Records for the exercise >>
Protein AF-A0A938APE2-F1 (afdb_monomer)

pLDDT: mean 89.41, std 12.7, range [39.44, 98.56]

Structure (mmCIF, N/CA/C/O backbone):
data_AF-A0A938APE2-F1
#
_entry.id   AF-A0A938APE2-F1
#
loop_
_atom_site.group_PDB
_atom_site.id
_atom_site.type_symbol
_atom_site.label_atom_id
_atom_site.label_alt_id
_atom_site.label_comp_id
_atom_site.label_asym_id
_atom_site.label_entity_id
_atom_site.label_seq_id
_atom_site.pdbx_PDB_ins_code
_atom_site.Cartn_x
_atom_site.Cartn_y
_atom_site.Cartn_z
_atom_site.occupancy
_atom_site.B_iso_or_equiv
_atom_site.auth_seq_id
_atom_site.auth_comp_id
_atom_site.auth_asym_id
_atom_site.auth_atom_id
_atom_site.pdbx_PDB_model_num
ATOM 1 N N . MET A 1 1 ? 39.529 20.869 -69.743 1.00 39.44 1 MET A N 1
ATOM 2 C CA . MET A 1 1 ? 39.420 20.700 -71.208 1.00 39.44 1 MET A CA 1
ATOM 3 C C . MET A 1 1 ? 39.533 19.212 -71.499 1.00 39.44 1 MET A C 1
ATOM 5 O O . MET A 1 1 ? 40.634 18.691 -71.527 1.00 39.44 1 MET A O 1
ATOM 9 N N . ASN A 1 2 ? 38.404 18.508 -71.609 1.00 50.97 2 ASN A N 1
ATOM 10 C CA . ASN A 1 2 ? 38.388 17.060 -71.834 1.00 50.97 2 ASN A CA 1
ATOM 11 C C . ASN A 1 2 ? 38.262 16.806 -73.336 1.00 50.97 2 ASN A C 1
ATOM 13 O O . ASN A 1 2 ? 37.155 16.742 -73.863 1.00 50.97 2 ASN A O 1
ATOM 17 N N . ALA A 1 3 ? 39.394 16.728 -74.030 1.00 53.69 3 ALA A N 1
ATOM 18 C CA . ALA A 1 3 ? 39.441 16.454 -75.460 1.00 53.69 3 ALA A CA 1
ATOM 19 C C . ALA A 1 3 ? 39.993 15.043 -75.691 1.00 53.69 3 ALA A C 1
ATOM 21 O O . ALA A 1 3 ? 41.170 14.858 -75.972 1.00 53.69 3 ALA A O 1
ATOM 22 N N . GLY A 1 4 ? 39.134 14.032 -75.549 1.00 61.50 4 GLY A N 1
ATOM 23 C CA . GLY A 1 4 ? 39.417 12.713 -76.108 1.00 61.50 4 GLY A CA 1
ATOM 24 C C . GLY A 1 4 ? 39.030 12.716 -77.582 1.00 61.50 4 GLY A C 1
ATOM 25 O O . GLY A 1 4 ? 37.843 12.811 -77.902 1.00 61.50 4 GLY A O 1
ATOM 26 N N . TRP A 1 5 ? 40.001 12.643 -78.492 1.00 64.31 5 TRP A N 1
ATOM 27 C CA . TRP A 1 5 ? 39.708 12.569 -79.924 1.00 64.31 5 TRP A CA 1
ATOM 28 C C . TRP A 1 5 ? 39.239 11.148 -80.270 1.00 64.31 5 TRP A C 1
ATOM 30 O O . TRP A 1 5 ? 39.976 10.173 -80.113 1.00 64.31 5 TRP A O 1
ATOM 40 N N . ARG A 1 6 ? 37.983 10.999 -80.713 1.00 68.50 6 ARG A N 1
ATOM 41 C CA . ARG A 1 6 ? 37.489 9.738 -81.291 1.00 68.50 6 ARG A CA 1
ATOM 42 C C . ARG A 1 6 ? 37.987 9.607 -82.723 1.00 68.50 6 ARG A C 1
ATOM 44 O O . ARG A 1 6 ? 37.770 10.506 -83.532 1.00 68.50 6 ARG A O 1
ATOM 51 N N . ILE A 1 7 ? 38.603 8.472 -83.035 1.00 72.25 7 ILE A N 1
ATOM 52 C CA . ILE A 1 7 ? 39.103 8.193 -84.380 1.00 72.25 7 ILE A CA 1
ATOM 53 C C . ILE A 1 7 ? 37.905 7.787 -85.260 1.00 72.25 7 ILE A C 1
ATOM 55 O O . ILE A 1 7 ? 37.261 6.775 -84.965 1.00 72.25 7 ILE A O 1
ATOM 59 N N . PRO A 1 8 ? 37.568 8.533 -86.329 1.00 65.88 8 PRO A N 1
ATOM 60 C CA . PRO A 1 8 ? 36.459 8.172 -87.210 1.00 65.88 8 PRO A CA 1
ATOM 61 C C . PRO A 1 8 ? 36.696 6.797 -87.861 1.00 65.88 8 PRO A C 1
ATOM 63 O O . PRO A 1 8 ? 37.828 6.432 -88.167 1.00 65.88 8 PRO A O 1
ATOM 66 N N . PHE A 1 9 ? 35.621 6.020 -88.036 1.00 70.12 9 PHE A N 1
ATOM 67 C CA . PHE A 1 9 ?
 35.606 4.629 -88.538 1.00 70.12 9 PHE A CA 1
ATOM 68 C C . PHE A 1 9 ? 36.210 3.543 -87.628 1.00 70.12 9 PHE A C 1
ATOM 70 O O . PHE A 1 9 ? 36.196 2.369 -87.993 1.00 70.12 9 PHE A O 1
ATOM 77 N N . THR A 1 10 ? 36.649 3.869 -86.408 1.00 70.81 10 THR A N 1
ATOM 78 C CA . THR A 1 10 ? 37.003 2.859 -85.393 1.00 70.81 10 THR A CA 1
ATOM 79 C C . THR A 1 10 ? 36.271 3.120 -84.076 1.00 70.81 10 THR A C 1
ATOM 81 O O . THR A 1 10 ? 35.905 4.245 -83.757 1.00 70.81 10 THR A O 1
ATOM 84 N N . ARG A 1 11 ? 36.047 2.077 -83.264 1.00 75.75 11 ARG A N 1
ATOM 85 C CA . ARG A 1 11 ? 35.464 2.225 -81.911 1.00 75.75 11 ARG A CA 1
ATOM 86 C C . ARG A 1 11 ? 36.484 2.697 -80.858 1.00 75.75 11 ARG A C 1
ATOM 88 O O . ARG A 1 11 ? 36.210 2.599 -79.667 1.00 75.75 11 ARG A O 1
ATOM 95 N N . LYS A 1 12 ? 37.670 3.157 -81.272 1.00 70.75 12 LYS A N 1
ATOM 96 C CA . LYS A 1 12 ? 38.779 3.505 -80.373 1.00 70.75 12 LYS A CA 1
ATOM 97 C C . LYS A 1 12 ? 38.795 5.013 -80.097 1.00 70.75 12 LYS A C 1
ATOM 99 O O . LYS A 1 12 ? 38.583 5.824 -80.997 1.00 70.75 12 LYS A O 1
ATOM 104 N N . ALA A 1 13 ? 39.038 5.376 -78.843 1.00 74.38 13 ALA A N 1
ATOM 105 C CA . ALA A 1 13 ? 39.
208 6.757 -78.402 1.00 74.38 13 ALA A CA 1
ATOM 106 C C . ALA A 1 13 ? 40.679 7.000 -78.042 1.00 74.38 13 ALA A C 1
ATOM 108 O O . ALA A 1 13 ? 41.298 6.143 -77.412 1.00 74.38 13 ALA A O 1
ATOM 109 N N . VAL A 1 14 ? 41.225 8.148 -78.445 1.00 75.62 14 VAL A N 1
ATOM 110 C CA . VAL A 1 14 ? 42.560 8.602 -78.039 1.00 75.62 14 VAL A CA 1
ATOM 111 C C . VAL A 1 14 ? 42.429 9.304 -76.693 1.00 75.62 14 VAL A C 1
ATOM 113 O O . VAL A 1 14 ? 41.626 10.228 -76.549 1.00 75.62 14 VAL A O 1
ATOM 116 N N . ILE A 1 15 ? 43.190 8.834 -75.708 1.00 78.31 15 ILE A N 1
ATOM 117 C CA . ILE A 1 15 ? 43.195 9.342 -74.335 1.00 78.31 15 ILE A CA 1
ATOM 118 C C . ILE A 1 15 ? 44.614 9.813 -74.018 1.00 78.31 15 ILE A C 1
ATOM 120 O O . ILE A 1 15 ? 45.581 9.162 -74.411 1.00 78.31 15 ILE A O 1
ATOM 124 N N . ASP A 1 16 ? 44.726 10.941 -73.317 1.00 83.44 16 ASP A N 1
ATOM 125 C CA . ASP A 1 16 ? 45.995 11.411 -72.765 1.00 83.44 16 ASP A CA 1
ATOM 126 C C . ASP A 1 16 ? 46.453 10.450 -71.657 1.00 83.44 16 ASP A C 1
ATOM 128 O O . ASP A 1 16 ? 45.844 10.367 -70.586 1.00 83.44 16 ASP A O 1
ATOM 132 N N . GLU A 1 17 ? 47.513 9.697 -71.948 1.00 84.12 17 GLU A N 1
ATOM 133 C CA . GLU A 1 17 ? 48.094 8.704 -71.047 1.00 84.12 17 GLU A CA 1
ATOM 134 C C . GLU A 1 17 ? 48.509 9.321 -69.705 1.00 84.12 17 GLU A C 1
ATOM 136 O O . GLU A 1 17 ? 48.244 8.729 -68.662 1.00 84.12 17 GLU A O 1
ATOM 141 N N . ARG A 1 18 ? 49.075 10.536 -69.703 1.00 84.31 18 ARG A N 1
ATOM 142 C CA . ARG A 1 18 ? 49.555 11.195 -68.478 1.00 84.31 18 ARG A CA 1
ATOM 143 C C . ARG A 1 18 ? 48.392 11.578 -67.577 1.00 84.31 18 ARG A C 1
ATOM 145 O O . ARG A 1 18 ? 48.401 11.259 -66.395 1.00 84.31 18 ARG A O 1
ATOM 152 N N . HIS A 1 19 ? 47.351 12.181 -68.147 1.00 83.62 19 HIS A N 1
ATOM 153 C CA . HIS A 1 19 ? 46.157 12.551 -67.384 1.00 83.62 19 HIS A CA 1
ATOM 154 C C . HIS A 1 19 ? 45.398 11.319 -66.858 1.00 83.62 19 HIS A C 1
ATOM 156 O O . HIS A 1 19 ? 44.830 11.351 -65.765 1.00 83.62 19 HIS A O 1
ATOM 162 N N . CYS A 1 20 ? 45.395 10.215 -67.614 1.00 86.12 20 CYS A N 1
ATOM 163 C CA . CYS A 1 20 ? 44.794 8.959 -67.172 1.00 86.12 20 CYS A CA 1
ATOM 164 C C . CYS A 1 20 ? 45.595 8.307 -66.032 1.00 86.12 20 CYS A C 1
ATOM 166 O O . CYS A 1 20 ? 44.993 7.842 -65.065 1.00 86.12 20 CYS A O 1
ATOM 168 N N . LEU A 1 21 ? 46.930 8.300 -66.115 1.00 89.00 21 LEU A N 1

Work to complete >>
Please reproduce exactly the lines in the listing above from the one containing "ATOM 117 C CA" through the one containing "ATOM 125 C CA", both included, and nothing more.

Response box >>
ATOM 117 C CA . ILE A 1 15 ? 43.195 9.342 -74.335 1.00 78.31 15 ILE A CA 1
ATOM 118 C C . ILE A 1 15 ? 44.614 9.813 -74.018 1.00 78.31 15 ILE A C 1
ATOM 120 O O . ILE A 1 15 ? 45.581 9.162 -74.411 1.00 78.31 15 ILE A O 1
ATOM 124 N N . ASP A 1 16 ? 44.726 10.941 -73.317 1.00 83.44 16 ASP A N 1
ATOM 125 C CA . ASP A 1 16 ? 45.995 11.411 -72.765 1.00 83.44 16 ASP A CA 1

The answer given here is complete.